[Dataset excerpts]
======
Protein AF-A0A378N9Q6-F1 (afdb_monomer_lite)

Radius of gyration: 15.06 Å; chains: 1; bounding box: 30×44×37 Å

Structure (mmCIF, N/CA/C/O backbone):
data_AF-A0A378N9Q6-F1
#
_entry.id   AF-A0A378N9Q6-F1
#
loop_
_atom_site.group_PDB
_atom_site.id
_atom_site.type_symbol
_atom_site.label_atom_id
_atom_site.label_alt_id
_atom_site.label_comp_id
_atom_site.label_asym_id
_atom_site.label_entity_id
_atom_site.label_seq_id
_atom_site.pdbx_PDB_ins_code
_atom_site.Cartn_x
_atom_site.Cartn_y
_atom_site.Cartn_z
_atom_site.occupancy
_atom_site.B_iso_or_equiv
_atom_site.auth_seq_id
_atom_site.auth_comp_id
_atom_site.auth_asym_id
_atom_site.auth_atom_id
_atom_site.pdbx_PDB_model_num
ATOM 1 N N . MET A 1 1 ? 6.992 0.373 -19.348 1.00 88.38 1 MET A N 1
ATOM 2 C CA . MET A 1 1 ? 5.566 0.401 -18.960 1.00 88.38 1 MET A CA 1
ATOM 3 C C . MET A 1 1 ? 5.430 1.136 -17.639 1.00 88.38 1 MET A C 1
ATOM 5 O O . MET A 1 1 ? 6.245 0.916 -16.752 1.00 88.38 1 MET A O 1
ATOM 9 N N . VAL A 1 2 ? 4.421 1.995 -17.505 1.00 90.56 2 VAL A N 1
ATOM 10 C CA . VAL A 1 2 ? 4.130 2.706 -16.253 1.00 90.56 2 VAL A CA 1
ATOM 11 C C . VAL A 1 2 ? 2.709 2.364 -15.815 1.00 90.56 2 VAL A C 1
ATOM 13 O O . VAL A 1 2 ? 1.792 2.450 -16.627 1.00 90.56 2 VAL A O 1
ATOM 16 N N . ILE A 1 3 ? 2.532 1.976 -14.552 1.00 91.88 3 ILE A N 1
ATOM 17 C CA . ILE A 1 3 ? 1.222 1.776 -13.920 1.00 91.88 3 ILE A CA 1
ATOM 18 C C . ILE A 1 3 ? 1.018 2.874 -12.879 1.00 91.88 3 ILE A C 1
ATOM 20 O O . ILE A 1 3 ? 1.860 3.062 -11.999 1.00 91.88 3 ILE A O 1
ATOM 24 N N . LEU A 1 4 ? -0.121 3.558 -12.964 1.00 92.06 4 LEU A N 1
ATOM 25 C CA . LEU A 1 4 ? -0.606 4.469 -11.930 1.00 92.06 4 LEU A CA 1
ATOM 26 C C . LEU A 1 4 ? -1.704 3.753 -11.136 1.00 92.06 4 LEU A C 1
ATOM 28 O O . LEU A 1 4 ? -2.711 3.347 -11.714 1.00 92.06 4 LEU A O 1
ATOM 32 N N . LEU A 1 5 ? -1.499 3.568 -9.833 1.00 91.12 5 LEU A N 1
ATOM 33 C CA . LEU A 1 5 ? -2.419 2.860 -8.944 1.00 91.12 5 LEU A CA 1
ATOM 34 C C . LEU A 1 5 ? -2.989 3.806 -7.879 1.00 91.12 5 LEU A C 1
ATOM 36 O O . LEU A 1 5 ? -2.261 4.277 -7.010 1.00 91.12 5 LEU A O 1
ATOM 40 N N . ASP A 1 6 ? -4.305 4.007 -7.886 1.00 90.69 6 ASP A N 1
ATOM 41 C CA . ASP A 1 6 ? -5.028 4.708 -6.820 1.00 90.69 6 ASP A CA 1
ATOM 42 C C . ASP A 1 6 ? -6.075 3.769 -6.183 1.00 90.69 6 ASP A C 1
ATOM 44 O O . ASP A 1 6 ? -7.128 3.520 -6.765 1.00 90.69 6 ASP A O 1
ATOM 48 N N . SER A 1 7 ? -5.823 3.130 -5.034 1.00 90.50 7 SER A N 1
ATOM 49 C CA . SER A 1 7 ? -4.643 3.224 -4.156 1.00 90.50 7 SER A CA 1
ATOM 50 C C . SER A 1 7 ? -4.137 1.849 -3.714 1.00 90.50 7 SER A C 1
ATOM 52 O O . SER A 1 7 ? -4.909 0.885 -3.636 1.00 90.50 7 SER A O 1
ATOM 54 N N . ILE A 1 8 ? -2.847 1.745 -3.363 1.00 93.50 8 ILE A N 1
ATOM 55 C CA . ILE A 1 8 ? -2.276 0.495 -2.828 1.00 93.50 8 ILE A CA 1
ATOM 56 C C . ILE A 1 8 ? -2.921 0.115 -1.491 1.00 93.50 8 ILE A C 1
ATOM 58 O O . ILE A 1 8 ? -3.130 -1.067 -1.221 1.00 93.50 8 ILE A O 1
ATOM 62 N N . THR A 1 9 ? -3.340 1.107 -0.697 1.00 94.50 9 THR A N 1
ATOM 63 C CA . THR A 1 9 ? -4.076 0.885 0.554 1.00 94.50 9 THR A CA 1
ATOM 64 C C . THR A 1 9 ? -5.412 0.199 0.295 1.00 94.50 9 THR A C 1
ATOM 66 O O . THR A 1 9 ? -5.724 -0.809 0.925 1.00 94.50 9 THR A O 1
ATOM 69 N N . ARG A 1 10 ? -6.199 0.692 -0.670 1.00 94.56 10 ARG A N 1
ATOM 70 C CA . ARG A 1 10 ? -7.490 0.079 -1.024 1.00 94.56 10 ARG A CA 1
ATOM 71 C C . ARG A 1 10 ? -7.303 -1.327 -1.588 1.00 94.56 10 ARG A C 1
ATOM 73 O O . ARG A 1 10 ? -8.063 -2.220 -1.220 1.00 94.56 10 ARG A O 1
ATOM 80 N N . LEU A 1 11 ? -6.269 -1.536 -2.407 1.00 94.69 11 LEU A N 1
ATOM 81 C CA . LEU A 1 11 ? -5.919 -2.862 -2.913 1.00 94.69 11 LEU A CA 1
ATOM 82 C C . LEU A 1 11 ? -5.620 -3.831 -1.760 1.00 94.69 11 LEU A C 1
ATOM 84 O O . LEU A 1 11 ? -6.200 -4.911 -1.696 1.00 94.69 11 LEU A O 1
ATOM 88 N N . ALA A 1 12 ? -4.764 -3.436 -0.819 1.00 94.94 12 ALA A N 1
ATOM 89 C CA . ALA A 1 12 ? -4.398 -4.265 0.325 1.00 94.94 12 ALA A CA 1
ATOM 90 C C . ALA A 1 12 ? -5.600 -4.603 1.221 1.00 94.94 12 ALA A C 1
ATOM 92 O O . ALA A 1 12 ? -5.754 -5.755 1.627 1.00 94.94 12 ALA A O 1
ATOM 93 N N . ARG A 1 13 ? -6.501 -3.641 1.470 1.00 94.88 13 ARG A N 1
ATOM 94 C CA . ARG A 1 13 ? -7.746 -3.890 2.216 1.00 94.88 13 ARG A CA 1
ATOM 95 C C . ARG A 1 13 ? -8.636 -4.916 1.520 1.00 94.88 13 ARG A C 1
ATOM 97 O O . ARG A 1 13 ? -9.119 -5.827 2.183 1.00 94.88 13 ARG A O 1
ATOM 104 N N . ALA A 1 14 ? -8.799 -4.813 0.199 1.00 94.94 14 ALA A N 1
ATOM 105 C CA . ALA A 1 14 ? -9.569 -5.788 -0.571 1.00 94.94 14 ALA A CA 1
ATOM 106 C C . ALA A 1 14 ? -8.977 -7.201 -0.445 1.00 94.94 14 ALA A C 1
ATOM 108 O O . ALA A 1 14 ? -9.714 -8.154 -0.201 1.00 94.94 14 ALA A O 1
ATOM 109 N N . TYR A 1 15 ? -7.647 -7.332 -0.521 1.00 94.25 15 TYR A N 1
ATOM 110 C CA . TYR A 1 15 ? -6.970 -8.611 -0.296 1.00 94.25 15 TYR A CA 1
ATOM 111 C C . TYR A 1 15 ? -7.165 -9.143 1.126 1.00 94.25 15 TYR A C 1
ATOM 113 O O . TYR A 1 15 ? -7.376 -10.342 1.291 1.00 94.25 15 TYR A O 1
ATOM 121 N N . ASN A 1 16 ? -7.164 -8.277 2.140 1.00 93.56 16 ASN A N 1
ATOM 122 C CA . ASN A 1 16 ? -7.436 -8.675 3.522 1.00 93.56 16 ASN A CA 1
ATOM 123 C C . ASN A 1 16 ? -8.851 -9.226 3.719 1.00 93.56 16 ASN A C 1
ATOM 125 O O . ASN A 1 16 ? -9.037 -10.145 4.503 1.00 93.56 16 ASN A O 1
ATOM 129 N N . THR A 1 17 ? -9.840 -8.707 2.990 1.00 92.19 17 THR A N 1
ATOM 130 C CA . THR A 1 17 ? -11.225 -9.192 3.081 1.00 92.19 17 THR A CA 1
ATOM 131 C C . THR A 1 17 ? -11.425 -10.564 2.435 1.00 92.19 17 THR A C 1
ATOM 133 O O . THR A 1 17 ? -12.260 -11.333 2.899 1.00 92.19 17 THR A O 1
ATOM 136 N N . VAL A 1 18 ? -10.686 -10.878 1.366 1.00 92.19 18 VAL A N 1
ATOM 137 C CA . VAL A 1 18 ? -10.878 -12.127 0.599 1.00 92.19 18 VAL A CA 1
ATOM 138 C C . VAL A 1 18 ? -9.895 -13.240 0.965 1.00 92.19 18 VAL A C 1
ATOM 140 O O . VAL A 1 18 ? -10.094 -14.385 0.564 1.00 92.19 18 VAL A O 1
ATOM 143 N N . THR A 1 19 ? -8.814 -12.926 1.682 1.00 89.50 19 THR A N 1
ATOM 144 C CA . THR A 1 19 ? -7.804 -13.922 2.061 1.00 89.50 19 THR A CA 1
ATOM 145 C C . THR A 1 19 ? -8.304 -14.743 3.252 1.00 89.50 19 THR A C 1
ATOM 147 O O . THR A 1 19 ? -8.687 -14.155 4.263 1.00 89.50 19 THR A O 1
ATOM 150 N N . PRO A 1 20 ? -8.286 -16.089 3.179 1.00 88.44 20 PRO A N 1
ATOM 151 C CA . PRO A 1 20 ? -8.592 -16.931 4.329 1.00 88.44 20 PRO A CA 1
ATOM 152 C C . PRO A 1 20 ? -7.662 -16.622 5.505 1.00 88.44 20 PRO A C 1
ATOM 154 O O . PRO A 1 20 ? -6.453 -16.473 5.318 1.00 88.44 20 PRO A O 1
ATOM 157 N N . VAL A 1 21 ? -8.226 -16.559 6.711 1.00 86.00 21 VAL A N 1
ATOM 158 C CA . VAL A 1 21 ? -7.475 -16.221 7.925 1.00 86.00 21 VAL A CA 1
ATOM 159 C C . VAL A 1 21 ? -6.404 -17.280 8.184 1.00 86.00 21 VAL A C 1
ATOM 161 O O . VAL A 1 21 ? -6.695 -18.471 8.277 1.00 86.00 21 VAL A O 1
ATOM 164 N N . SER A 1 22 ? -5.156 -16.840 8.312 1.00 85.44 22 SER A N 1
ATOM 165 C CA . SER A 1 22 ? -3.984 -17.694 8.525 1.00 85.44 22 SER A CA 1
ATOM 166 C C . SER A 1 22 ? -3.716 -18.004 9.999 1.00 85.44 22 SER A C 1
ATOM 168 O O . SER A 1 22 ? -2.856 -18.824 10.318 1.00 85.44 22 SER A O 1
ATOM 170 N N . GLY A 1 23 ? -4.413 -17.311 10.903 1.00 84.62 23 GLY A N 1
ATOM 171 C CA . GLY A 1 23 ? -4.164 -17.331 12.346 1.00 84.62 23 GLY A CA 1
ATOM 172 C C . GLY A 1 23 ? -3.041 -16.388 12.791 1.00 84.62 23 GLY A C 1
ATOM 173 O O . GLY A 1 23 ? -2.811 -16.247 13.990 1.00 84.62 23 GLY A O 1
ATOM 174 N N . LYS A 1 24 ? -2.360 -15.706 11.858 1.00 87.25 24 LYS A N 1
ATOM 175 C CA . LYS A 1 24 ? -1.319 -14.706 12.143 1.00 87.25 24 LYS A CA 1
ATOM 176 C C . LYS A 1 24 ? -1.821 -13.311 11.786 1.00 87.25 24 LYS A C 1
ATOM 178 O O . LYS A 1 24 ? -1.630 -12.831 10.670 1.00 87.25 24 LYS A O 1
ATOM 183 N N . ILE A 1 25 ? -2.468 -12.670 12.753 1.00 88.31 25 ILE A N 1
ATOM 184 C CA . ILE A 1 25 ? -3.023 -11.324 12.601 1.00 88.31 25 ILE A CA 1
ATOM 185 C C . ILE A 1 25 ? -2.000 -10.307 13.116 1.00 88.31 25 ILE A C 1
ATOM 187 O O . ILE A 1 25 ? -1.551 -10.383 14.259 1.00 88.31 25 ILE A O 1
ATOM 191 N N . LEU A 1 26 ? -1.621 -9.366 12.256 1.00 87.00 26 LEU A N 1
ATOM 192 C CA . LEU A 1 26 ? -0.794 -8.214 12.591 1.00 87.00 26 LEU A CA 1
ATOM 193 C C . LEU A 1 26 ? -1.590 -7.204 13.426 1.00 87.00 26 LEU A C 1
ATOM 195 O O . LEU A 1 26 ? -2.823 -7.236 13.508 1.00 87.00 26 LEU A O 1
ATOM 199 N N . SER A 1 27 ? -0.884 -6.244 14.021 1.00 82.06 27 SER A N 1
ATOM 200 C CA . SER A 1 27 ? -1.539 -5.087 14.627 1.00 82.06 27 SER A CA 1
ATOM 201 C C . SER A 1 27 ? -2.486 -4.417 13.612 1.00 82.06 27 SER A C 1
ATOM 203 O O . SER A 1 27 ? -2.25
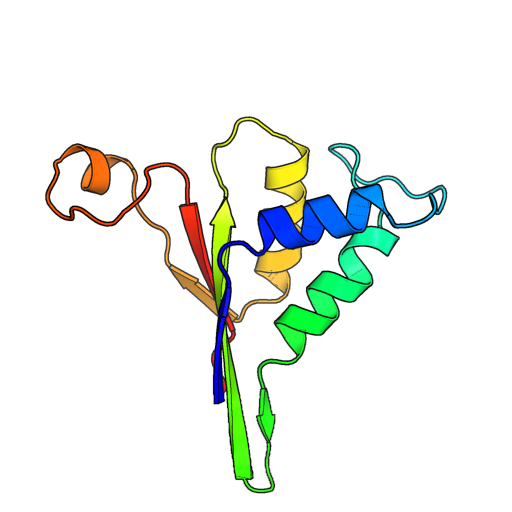0 -4.421 12.408 1.00 82.06 27 SER A O 1
ATOM 205 N N . GLY A 1 28 ? -3.629 -3.908 14.079 1.00 85.94 28 GLY A N 1
ATOM 206 C CA . GLY A 1 28 ? -4.614 -3.274 13.191 1.00 85.94 28 GLY A CA 1
ATOM 207 C C . GLY A 1 28 ? -5.526 -4.228 12.406 1.00 85.94 28 GLY A C 1
ATOM 208 O O . GLY A 1 28 ? -6.315 -3.747 11.600 1.00 85.94 28 GLY A O 1
ATOM 209 N N . GLY A 1 29 ? -5.484 -5.545 12.654 1.00 88.38 29 GLY A N 1
ATOM 210 C CA . GLY A 1 29 ? -6.454 -6.498 12.086 1.00 88.38 29 GLY A CA 1
ATOM 211 C C . GLY A 1 29 ? -6.141 -6.954 10.657 1.00 88.38 29 GLY A C 1
ATOM 212 O O . GLY A 1 29 ? -7.039 -7.384 9.931 1.00 88.38 29 GLY A O 1
ATOM 213 N N . VAL A 1 30 ? -4.877 -6.843 10.245 1.00 91.12 30 VAL A N 1
ATOM 214 C CA . VAL A 1 30 ? -4.396 -7.305 8.937 1.00 91.12 30 VAL A CA 1
ATOM 215 C C . VAL A 1 30 ? -3.871 -8.728 9.064 1.00 91.12 30 VAL A C 1
ATOM 217 O O . VAL A 1 30 ? -3.025 -8.996 9.910 1.00 91.12 30 VAL A O 1
ATOM 220 N N . ASP A 1 31 ? -4.324 -9.645 8.217 1.00 91.25 31 ASP A N 1
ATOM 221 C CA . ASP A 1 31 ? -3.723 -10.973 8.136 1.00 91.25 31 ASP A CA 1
======
### What you need to do
Using the entries above, give back exactly the line containing "ATOM 209 N N", the line containing "ATOM 212 O O", and every line between them, and nothing else.

### Exercise output
ATOM 209 N N . GLY A 1 29 ? -5.484 -5.545 12.654 1.00 88.38 29 GLY A N 1
ATOM 210 C CA . GLY A 1 29 ? -6.454 -6.498 12.086 1.00 88.38 29 GLY A CA 1
ATOM 211 C C . GLY A 1 29 ? -6.141 -6.954 10.657 1.00 88.38 29 GLY A C 1
ATOM 212 O O . GLY A 1 29 ? -7.039 -7.384 9.931 1.00 88.38 29 GLY A O 1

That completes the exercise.